During a day and a half of talks in Pyongyang, Mr Pompeo sought to hammer out details on how to dismantle North Korea’s nuclear programs, including a timeline.

North Korea had formerly promised to end its nuclear program but now is sending mixed signals about its actual intentions, US officials said.

As Mr Pompeo departed for a meeting with Japanese foreign minister Taro Kono in Tokyo, he said he had made progress on “almost all of the central issues”, although he cautioned that much work remained to be done.

CIA chief Mike Pompeo tries to put a positive spin on the talks as he leaves Pyongyang for Tokyo. Photo: AP/Andrew Harnik

Hours later, Pyongyang provided a far more negative assessment, saying Washington had violated the spirit of last month’s summit between US President Donald Trump and North Korean leader Kim Jong-un.

“The US side came up only with its unilateral and gangster-like demand for denuclearisation,” a North Korean foreign ministry spokesman said in a statement on Saturday carried by the official KCNA news agency.

He said Pompeo’s delegation insisted on unilateral complete, verifiable and irreversible denuclearisation, known as CVID.

“The high-level talks this time brought us in a dangerous situation where we may be shaken in our unshakable will for denuclearisation, rather than consolidating trust between the DPRK and the US,” the North Korean statement said.

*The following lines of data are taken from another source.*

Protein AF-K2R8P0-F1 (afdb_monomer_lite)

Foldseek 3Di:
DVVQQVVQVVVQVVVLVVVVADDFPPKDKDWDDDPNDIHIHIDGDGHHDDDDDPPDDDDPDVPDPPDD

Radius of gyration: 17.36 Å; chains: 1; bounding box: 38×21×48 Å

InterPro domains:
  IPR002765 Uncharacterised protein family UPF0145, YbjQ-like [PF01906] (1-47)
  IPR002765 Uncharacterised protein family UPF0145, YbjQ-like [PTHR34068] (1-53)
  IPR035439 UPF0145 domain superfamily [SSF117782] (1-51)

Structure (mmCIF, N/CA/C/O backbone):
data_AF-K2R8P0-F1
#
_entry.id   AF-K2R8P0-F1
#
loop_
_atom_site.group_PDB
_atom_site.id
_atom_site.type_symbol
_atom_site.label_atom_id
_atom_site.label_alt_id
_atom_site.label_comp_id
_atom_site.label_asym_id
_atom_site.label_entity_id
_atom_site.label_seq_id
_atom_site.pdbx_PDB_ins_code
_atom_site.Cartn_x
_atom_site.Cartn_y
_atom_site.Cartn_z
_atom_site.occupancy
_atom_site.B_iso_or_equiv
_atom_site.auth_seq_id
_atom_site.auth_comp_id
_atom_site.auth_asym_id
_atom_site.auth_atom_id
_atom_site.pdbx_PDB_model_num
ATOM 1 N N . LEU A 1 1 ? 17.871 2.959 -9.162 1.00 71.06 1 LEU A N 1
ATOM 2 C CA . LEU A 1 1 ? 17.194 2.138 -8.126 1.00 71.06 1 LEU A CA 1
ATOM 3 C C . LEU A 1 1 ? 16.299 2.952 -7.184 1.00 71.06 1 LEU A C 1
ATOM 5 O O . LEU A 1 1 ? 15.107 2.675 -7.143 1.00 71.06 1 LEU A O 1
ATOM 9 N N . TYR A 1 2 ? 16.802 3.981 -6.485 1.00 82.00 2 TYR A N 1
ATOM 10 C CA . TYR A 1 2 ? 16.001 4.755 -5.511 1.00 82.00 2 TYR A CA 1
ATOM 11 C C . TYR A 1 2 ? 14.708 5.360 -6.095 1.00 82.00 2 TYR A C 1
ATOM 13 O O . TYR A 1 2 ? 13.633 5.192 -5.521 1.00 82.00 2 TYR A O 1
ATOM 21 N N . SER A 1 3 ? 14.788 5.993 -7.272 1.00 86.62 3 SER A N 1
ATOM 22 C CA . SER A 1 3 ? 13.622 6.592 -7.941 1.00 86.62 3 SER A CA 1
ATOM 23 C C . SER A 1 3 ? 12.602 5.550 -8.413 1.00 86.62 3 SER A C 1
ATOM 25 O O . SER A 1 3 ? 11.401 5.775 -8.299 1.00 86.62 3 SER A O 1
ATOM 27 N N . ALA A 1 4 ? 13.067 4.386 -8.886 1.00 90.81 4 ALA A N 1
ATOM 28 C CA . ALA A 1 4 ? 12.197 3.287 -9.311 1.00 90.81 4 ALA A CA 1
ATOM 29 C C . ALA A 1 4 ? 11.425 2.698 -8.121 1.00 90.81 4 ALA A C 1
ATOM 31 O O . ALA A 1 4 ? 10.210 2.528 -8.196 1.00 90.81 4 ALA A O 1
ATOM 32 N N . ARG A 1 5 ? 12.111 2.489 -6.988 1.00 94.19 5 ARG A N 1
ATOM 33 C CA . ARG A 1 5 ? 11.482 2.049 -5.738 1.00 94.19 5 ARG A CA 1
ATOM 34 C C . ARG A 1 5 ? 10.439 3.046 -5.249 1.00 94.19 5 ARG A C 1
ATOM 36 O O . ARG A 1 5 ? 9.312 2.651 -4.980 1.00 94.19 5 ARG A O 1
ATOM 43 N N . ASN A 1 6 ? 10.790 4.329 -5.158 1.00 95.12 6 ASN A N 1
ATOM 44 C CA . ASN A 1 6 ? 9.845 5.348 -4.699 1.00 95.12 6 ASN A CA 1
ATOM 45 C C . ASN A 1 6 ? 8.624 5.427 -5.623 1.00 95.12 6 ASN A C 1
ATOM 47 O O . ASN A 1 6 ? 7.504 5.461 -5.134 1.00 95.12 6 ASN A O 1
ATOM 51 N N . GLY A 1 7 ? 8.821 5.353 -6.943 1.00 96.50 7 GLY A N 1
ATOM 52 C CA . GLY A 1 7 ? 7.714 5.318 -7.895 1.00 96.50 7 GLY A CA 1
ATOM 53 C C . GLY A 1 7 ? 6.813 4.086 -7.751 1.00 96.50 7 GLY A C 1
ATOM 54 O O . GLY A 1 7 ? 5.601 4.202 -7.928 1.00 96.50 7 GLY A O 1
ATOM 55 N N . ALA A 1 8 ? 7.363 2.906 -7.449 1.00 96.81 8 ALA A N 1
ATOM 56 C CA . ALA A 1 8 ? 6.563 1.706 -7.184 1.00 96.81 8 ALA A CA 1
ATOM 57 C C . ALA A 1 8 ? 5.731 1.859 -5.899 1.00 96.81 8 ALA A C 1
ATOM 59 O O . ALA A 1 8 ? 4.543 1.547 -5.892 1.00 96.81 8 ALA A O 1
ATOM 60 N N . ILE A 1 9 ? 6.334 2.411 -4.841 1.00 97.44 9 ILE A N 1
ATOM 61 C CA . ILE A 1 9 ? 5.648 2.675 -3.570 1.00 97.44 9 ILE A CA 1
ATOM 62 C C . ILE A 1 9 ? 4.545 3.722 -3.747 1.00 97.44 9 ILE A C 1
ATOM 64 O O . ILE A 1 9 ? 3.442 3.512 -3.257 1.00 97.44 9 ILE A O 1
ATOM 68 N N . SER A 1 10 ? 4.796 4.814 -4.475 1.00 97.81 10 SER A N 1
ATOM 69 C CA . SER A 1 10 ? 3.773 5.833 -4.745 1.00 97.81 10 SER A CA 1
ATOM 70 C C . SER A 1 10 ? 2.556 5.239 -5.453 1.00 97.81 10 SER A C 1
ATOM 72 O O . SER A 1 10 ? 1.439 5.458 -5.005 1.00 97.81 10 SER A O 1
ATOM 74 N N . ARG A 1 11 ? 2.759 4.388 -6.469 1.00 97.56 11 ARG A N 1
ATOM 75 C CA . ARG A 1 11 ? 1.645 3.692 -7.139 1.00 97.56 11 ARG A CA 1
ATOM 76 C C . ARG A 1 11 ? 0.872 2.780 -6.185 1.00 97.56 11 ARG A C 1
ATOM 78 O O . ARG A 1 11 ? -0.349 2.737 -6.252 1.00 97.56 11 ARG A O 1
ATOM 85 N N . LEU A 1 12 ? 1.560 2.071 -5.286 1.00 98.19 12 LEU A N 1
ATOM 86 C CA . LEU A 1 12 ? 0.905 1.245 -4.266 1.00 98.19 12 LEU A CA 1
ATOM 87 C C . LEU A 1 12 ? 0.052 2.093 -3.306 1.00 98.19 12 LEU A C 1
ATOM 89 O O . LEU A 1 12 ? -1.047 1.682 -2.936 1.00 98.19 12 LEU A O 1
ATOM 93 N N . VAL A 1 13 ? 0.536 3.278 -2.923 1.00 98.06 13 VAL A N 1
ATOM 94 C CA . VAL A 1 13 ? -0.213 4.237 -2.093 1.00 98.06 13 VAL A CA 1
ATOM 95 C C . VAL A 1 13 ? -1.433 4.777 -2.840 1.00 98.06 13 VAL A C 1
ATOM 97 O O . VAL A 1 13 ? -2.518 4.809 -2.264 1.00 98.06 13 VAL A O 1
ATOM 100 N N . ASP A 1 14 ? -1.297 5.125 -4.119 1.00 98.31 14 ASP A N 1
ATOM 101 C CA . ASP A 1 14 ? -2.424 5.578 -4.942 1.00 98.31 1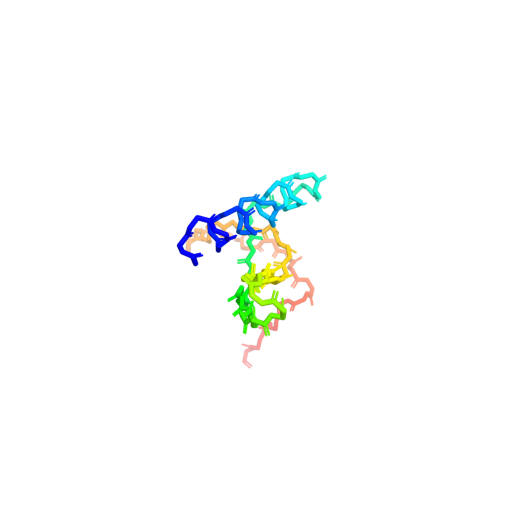4 ASP A CA 1
ATOM 102 C C . ASP A 1 14 ? -3.513 4.494 -5.030 1.00 98.31 14 ASP A C 1
ATOM 104 O O . ASP A 1 14 ? -4.702 4.780 -4.891 1.00 98.31 14 ASP A O 1
ATOM 108 N N . GLU A 1 15 ? -3.125 3.225 -5.194 1.00 97.94 15 GLU A N 1
ATOM 109 C CA . GLU A 1 15 ? -4.063 2.095 -5.184 1.00 97.94 15 GLU A CA 1
ATOM 110 C C . GLU A 1 15 ? -4.716 1.872 -3.811 1.00 97.94 15 GLU A C 1
ATOM 112 O O . GLU A 1 15 ? -5.895 1.518 -3.743 1.00 97.94 15 GLU A O 1
ATOM 117 N N . CYS A 1 16 ? -3.998 2.119 -2.710 1.00 98.19 16 CYS A N 1
ATOM 118 C CA . CYS A 1 16 ? -4.574 2.106 -1.363 1.00 98.19 16 CYS A CA 1
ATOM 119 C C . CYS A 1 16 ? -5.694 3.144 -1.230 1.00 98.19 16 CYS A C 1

The contrasting comments raised fears North Korea is once again using bait-and-switch tactics – promising one thing only to reverse its position without warning or explanation.

Under a “deal” cut with former President Bill Clinton, North Korea pledged to scrap its nuclear program in return for massive aid. That promised proved shortlived when US intelligence resources confirmed  atomic weapons development was ongoing.

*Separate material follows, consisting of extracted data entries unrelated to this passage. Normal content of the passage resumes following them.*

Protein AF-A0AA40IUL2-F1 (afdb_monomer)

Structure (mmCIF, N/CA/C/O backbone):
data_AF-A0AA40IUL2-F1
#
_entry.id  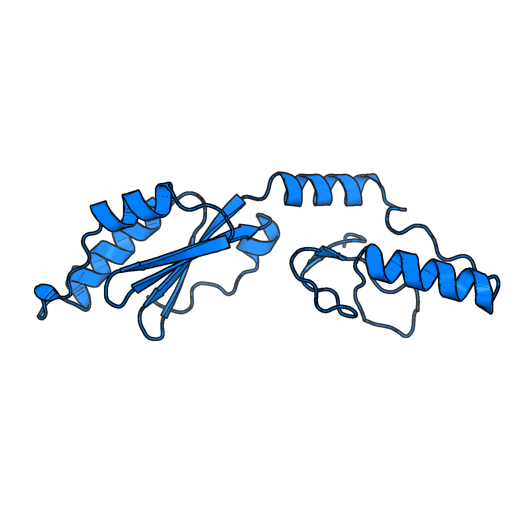 AF-A0AA40IUL2-F1
#
loop_
_atom_site.group_PDB
_atom_site.id
_atom_site.type_symbol
_atom_site.label_atom_id
_atom_site.label_alt_id
_atom_site.label_comp_id
_atom_site.label_asym_id
_atom_site.label_entity_id
_atom_site.label_seq_id
_atom_site.pdbx_PDB_ins_code
_atom_site.Cartn_x
_atom_site.Cartn_y
_atom_site.Cartn_z
_atom_site.occupancy
_atom_site.B_iso_or_equiv
_atom_site.auth_seq_id
_atom_site.auth_comp_id
_atom_site.auth_asym_id
_atom_site.auth_atom_id
_atom_site.pdbx_PDB_model_num
ATOM 1 N N . MET A 1 1 ? 3.850 4.069 22.569 1.00 52.66 1 MET A N 1
ATOM 2 C CA . MET A 1 1 ? 2.987 3.247 21.698 1.00 52.66 1 MET A CA 1
ATOM 3 C C . MET A 1 1 ? 1.669 3.977 21.568 1.00 52.66 1 MET A C 1
ATOM 5 O O . MET A 1 1 ? 1.090 4.296 22.599 1.00 52.66 1 MET A O 1
ATOM 9 N N . GLY A 1 2 ? 1.291 4.333 20.343 1.00 67.81 2 GLY A N 1
ATOM 10 C CA . GLY A 1 2 ? -0.006 4.940 20.055 1.00 67.81 2 GLY A CA 1
ATOM 11 C C . GLY A 1 2 ? -1.153 3.949 20.269 1.00 67.81 2 GLY A C 1
ATOM 12 O O . GLY A 1 2 ? -0.926 2.737 20.272 1.00 67.81 2 GLY A O 1
ATOM 13 N N . LEU A 1 3 ? -2.364 4.460 20.490 1.00 83.62 3 LEU A N 1
ATOM 14 C CA . LEU A 1 3 ? -3.586 3.657 20.549 1.00 83.62 3 LEU A CA 1
ATOM 15 C C . LEU A 1 3 ? -3.950 3.087 19.169 1.00 83.62 3 LEU A C 1
ATOM 17 O O . LEU A 1 3 ? -4.643 2.071 19.095 1.00 83.62 3 LEU A O 1
ATOM 21 N N . TYR A 1 4 ? -3.482 3.723 18.093 1.00 87.69 4 TYR A N 1
ATOM 22 C CA . TYR A 1 4 ? -3.819 3.362 16.723 1.00 87.69 4 TYR A CA 1
ATOM 23 C C . TYR A 1 4 ? -2.598 2.931 15.902 1.00 87.69 4 TYR A C 1
ATOM 25 O O . TYR A 1 4 ? -1.458 3.299 16.186 1.00 87.69 4 TYR A O 1
ATOM 33 N N . LYS A 1 5 ? -2.850 2.163 14.840 1.00 86.88 5 LYS A N 1
ATOM 34 C CA . LYS A 1 5 ? -1.882 1.859 13.777 1.00 86.88 5 LYS A CA 1
ATOM 35 C C . LYS A 1 5 ? -2.591 1.696 12.436 1.00 86.88 5 LYS A C 1
ATOM 37 O O . LYS A 1 5 ? -3.765 1.344 12.423 1.00 86.88 5 LYS A O 1
ATOM 42 N N . VAL A 1 6 ? -1.884 1.877 11.326 1.00 85.19 6 VAL A N 1
ATOM 43 C CA . VAL A 1 6 ? -2.409 1.546 9.990 1.00 85.19 6 VAL A CA 1
ATOM 44 C C . VAL A 1 6 ? -2.056 0.100 9.648 1.00 85.19 6 VAL A C 1
ATOM 46 O O . VAL A 1 6 ? -0.941 -0.340 9.925 1.00 85.19 6 VAL A O 1
ATOM 49 N N . GLY A 1 7 ? -2.994 -0.659 9.083 1.00 85.69 7 GLY A N 1
ATOM 50 C CA . GLY A 1 7 ? -2.730 -2.026 8.626 1.00 85.69 7 GLY A CA 1
ATOM 51 C C . GLY A 1 7 ? -3.986 -2.780 8.198 1.00 85.69 7 GLY A C 1
ATOM 52 O O . GLY A 1 7 ? -5.004 -2.170 7.873 1.00 85.69 7 GLY A O 1
ATOM 53 N N . THR A 1 8 ? -3.908 -4.112 8.232 1.00 87.81 8 THR A N 1
ATOM 54 C CA . THR A 1 8 ? -5.017 -5.019 7.899 1.00 87.81 8 THR A CA 1
ATOM 55 C C . THR A 1 8 ? -5.889 -5.324 9.115 1.00 87.81 8 THR A C 1
ATOM 57 O O . THR A 1 8 ? -5.391 -5.740 10.167 1.00 87.81 8 THR A O 1
ATOM 60 N N . CYS A 1 9 ? -7.201 -5.130 8.979 1.00 91.38 9 CYS A N 1
ATOM 61 C CA . CYS A 1 9 ? -8.169 -5.445 10.025 1.00 91.38 9 CYS A CA 1
ATOM 62 C C . CYS A 1 9 ? -8.225 -6.957 10.277 1.00 91.38 9 CYS A C 1
ATOM 64 O O . CYS A 1 9 ? -8.432 -7.737 9.352 1.00 91.38 9 CYS A O 1
ATOM 66 N N . SER A 1 10 ? -8.120 -7.382 11.539 1.00 92.94 10 SER A N 1
ATOM 67 C CA . SER A 1 10 ? -8.142 -8.808 11.901 1.00 92.94 10 SER A CA 1
ATOM 68 C C . SER A 1 10 ? -9.515 -9.479 11.742 1.00 92.94 10 SER A C 1
ATOM 70 O O . SER A 1 10 ? -9.598 -10.695 11.872 1.00 92.94 10 SER A O 1
ATOM 72 N N . TYR A 1 11 ? -10.579 -8.707 11.489 1.00 91.25 11 TYR A N 1
ATOM 73 C CA . TYR A 1 11 ? -11.970 -9.182 11.518 1.00 91.25 11 TYR A CA 1
ATOM 74 C C . TYR A 1 11 ? -12.610 -9.189 10.132 1.00 91.25 11 TYR A C 1
ATOM 76 O O . TYR A 1 11 ? -13.234 -10.178 9.766 1.00 91.25 11 TYR A O 1
ATOM 84 N N . CYS A 1 12 ? -12.438 -8.118 9.350 1.00 92.62 12 CYS A N 1
ATOM 85 C CA . CYS A 1 12 ? -12.941 -8.054 7.974 1.00 92.62 12 CYS A CA 1
ATOM 86 C C . CYS A 1 12 ? -11.868 -8.325 6.910 1.00 92.62 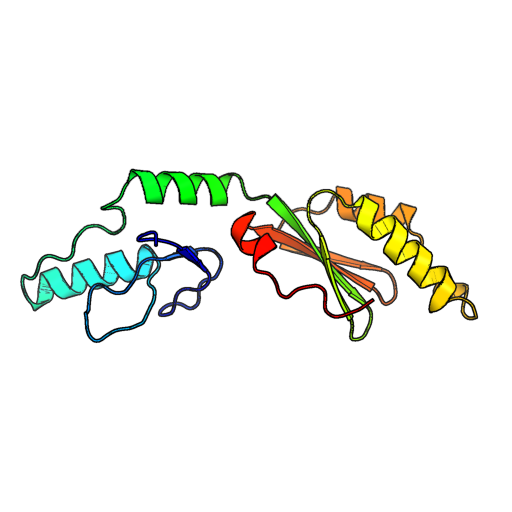12 CYS A C 1
ATOM 88 O O . CYS A 1 12 ? -12.217 -8.5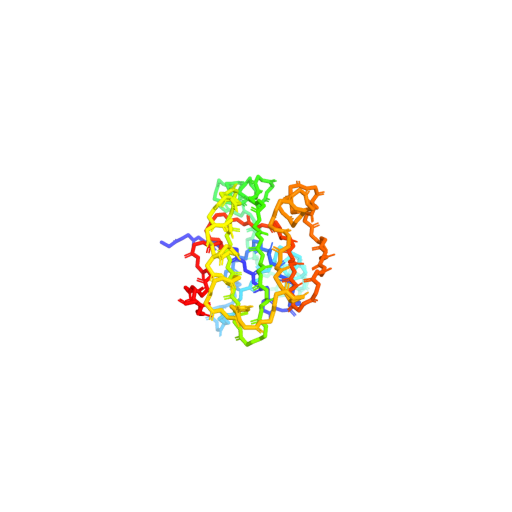98 5.768 1.00 92.62 12 CYS A O 1
ATOM 90 N N . GLY A 1 13 ? -10.577 -8.267 7.259 1.00 87.75 13 GLY A N 1
ATOM 91 C CA . GLY A 1 13 ? -9.482 -8.419 6.297 1.00 87.75 13 GLY A CA 1
ATOM 92 C C . GLY A 1 13 ? -9.196 -7.175 5.452 1.00 87.75 13 GLY A C 1
ATOM 93 O O . GLY A 1 13 ? -8.265 -7.211 4.655 1.00 87.75 13 GLY A O 1
ATOM 94 N N . ASP A 1 14 ? -9.935 -6.074 5.636 1.00 83.50 14 ASP A N 1
ATOM 95 C CA . ASP A 1 14 ? -9.687 -4.838 4.890 1.00 83.50 14 ASP A CA 1
ATOM 96 C C . ASP A 1 14 ? -8.298 -4.275 5.203 1.00 83.50 14 ASP A C 1
ATOM 98 O O . ASP A 1 14 ? -7.908 -4.114 6.367 1.00 83.50 14 ASP A O 1
ATOM 102 N N . GLU A 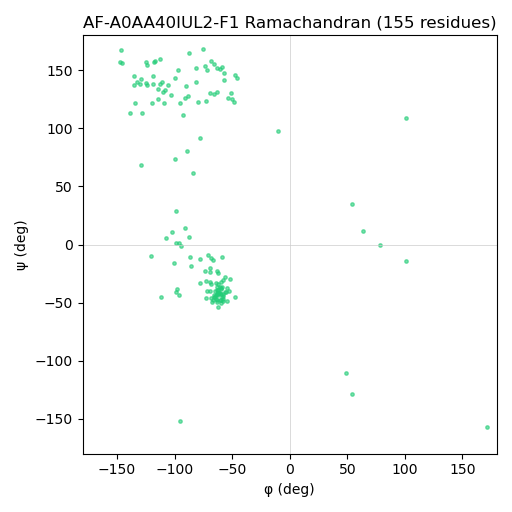1 15 ? -7.565 -3.948 4.146 1.00 82.81 15 GLU A N 1
ATOM 103 C CA . GLU A 1 15 ? -6.222 -3.381 4.206 1.00 82.81 15 GLU A CA 1
ATOM 104 C C . GLU A 1 15 ? -6.255 -1.847 4.302 1.00 82.81 15 GLU A C 1
ATOM 106 O O . GLU A 1 15 ? -7.275 -1.200 4.040 1.00 82.81 15 GLU A O 1
ATOM 111 N N . ASN A 1 16 ? -5.119 -1.249 4.681 1.00 78.81 16 ASN A N 1
ATOM 112 C CA . ASN A 1 16 ? -4.932 0.205 4.790 1.00 78.81 16 ASN A CA 1
ATOM 113 C C . ASN A 1 16 ? -5.962 0.917 5.685 1.00 78.81 16 ASN A C 1
ATOM 115 O O . ASN A 1 16 ? -6.341 2.061 5.437 1.00 78.81 16 ASN A O 1
ATOM 119 N N . GLN A 1 17 ? -6.401 0.251 6.754 1.00 85.94 17 GLN A N 1
ATOM 120 C CA . GLN A 1 17 ? -7.340 0.814 7.720 1.00 85.94 17 GLN A CA 1
ATOM 121 C C . GLN A 1 17 ? -6.607 1.380 8.937 1.00 85.94 17 GLN A C 1
ATOM 123 O O . GLN A 1 17 ? -5.574 0.851 9.346 1.00 85.94 17 GLN A O 1
ATOM 128 N N . ILE A 1 18 ? -7.174 2.414 9.571 1.00 88.31 18 ILE A N 1
ATOM 129 C CA . ILE A 1 18 ? -6.791 2.797 10.938 1.00 88.31 18 ILE A CA 1
ATOM 130 C C . ILE A 1 18 ? -7.360 1.741 11.878 1.00 88.31 18 ILE A C 1
ATOM 132 O O . ILE A 1 18 ? -8.567 1.494 11.892 1.00 88.31 18 ILE A O 1
ATOM 136 N N . LEU A 1 19 ? -6.487 1.136 12.671 1.00 91.50 19 LEU A N 1
ATOM 137 C CA . LEU A 1 19 ? -6.800 0.047 13.576 1.00 91.50 19 LEU A CA 1
ATOM 138 C C . LEU A 1 19 ? -6.514 0.436 15.018 1.00 91.50 19 LEU A C 1
ATOM 140 O O . LEU A 1 19 ? -5.506 1.081 15.291 1.00 91.50 19 LEU A O 1
ATOM 144 N N . ARG A 1 20 ? -7.335 -0.052 15.946 1.00 91.56 20 ARG A N 1
ATOM 145 C CA . ARG A 1 20 ? -7.058 -0.030 17.392 1.00 91.56 20 ARG A CA 1
ATOM 146 C C . ARG A 1 20 ? -7.155 -1.441 17.979 1.00 91.56 20 ARG A C 1
ATOM 148 O O . ARG A 1 20 ? -7.841 -2.280 17.389 1.00 91.56 20 ARG A O 1
ATOM 155 N N . PRO A 1 21 ? -6.503 -1.719 19.120 1.00 90.12 21 PRO A N 1
ATOM 156 C CA . PRO A 1 21 ? -6.669 -2.988 19.817 1.00 90.12 21 PRO A CA 1
ATOM 157 C C . PRO A 1 21 ? -8.133 -3.228 20.172 1.00 90.12 21 PRO A C 1
ATOM 159 O O . PRO A 1 21 ? -8.828 -2.282 20.552 1.00 90.12 21 PRO A O 1
ATOM 162 N N . SER A 1 22 ? -8.565 -4.484 20.055 1.00 86.31 22 SER A N 1
ATOM 163 C CA . SER A 1 22 ? -9.883 -4.956 20.490 1.00 86.31 22 SER A CA 1
ATOM 164 C C . SER A 1 22 ? -10.235 -4.436 21.895 1.00 86.31 22 SER A C 1
ATOM 166 O O . SER A 1 22 ? -9.347 -4.334 22.750 1.00 86.31 22 SER A O 1
ATOM 168 N N . PRO A 1 23 ? -11.511 -4.100 22.179 1.00 84.00 23 PRO A N 1
ATOM 169 C CA . PRO A 1 23 ? -11.911 -3.676 23.521 1.00 84.00 23 PRO A CA 1
ATOM 170 C C . PRO A 1 23 ? -11.831 -4.818 24.545 1.00 84.00 23 PRO A C 1
ATOM 172 O O . PRO A 1 23 ? -11.926 -4.569 25.747 1.00 84.00 23 PRO A O 1
ATOM 175 N N . PHE A 1 24 ? -11.664 -6.063 24.091 1.00 83.81 24 PHE A N 1
ATOM 176 C CA . PHE A 1 24 ? -11.677 -7.247 24.938 1.00 83.81 24 PHE A CA 1
ATOM 177 C C . PHE A 1 24 ? -10.260 -7.657 25.334 1.00 83.81 24 PHE A C 1
ATOM 179 O O . PHE A 1 24 ? -9.433 -7.981 24.494 1.00 83.81 24 PHE A O 1
ATOM 186 N N . ILE A 1 25 ? -9.991 -7.716 26.641 1.00 73.81 25 ILE A N 1
ATOM 187 C CA . ILE A 1 25 ? -8.656 -8.012 27.202 1.00 73.81 25 ILE A CA 1
ATOM 188 C C . ILE A 1 25 ? -8.100 -9.371 26.735 1.00 73.81 25 ILE A C 1
ATOM 190 O O . ILE A 1 25 ? -6.887 -9.545 26.625 1.00 73.81 25 ILE A O 1
ATOM 194 N N . ALA A 1 26 ? -8.976 -10.345 26.474 1.00 80.00 26 ALA A N 1
ATOM 195 C CA . ALA A 1 26 ? -8.586 -11.672 25.997 1.00 80.00 26 ALA A CA 1
ATOM 196 C C . ALA A 1 26 ? -8.243 -11.706 24.497 1.00 80.00 26 ALA A C 1
ATOM 198 O O . ALA A 1 26 ? -7.689 -12.695 24.015 1.00 80.00 26 ALA A O 1
ATOM 199 N N . ASP A 1 27 ? -8.570 -10.645 23.766 1.00 84.50 27 ASP A N 1
ATOM 200 C CA . ASP A 1 27 ? -8.463 -10.570 22.324 1.00 84.50 27 ASP A CA 1
ATOM 201 C C . ASP A 1 27 ? -7.232 -9.753 21.917 1.00 84.50 27 ASP A C 1
ATOM 203 O O . ASP A 1 27 ? -6.992 -8.644 22.391 1.00 84.50 27 ASP A O 1
ATOM 207 N N . LYS A 1 28 ? -6.414 -10.336 21.041 1.00 85.38 28 LYS A N 1
ATOM 208 C CA . LYS A 1 28 ? -5.201 -9.701 20.505 1.00 85.38 28 LYS A CA 1
ATOM 209 C C . LYS A 1 28 ? -5.432 -9.083 19.123 1.00 85.38 28 LYS A C 1
ATOM 211 O O . LYS A 1 28 ? -4.483 -8.576 18.525 1.00 85.38 28 LYS A O 1
ATOM 216 N N . GLY A 1 29 ? -6.659 -9.163 18.608 1.00 89.31 29 GLY A N 1
ATOM 217 C CA . GLY A 1 29 ? -7.054 -8.621 17.319 1.00 89.31 29 GLY A CA 1
ATOM 218 C C . GLY A 1 29 ? -6.996 -7.097 17.268 1.00 89.31 29 GLY A C 1
ATOM 219 O O . GLY A 1 29 ? -7.098 -6.392 18.277 1.00 89.31 29 GLY A O 1
ATOM 220 N N . MET A 1 30 ? -6.832 -6.588 16.050 1.00 91.88 30 MET A N 1
ATOM 221 C CA . MET A 1 30 ? -6.856 -5.162 15.746 1.00 91.88 30 MET A CA 1
ATOM 222 C C . MET A 1 30 ? -8.070 -4.872 14.864 1.00 91.88 30 MET A C 1
ATOM 224 O O . MET A 1 30 ? -8.242 -5.495 13.815 1.00 91.88 30 MET A O 1
ATOM 228 N N . MET A 1 31 ? -8.916 -3.938 15.292 1.00 93.06 31 MET A N 1
ATOM 229 C CA . MET A 1 31 ? -10.193 -3.624 14.645 1.00 93.06 31 MET A CA 1
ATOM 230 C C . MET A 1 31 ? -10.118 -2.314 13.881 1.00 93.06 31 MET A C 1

North Korea’s renewed defiance coincided with the annual nationalistic fervour as the country honoured its founding family. Photo: AP/Andrew Harnik

Trump and Kim pledged at their June 12 summit meeting in Singapore to move towards denuclearisation of the Korean peninsula.

Trump has declared on Twitter that North Korea no longer poses a nuclear threat.

But Kim has yet to provide details of how or when North Korea might dismantle a weapons program that Trump has vowed will not be allowed to threaten the US.

On Saturday, Pompeo said he spent “a good deal of time” in the latest talks discussing a denuclearisation timeline and the declaration of the North’s nuclear and missile facilities.

“These are complicated issues but we made progress on almost all of the central issues. Some places a great deal of progress, other places there’s still more work to be done,” he said.

Some US experts on North Korea said the ongoing disputes show the risk of Washington granting premature concessions to Pyongyang. Many were surprised when Trump agreed at the summit in Singapore to end joint military exercises with South Korea.

“The North Koreans are in the game to get, not to give,” said Daniel Russel, the top US diplomat for East Asia until last year.

“They have gotten the US to back off military exercises, back off using ‘CVID’, back off the ‘Libya model’ of rapid denuclearisation, back off on human rights, and to look the other way while China relaxes sanctions implementation.

“So why wouldn’t Kim Jong-un dig in his heels with Pompeo and press his advantage?”

State Department spokeswoman Heather Nauert said Pompeo had been “very firm” on three basic goals: complete denuclearisation of North Korea, security assurances and repatriation of remains of Americans killed in the 1950-53 Korean War.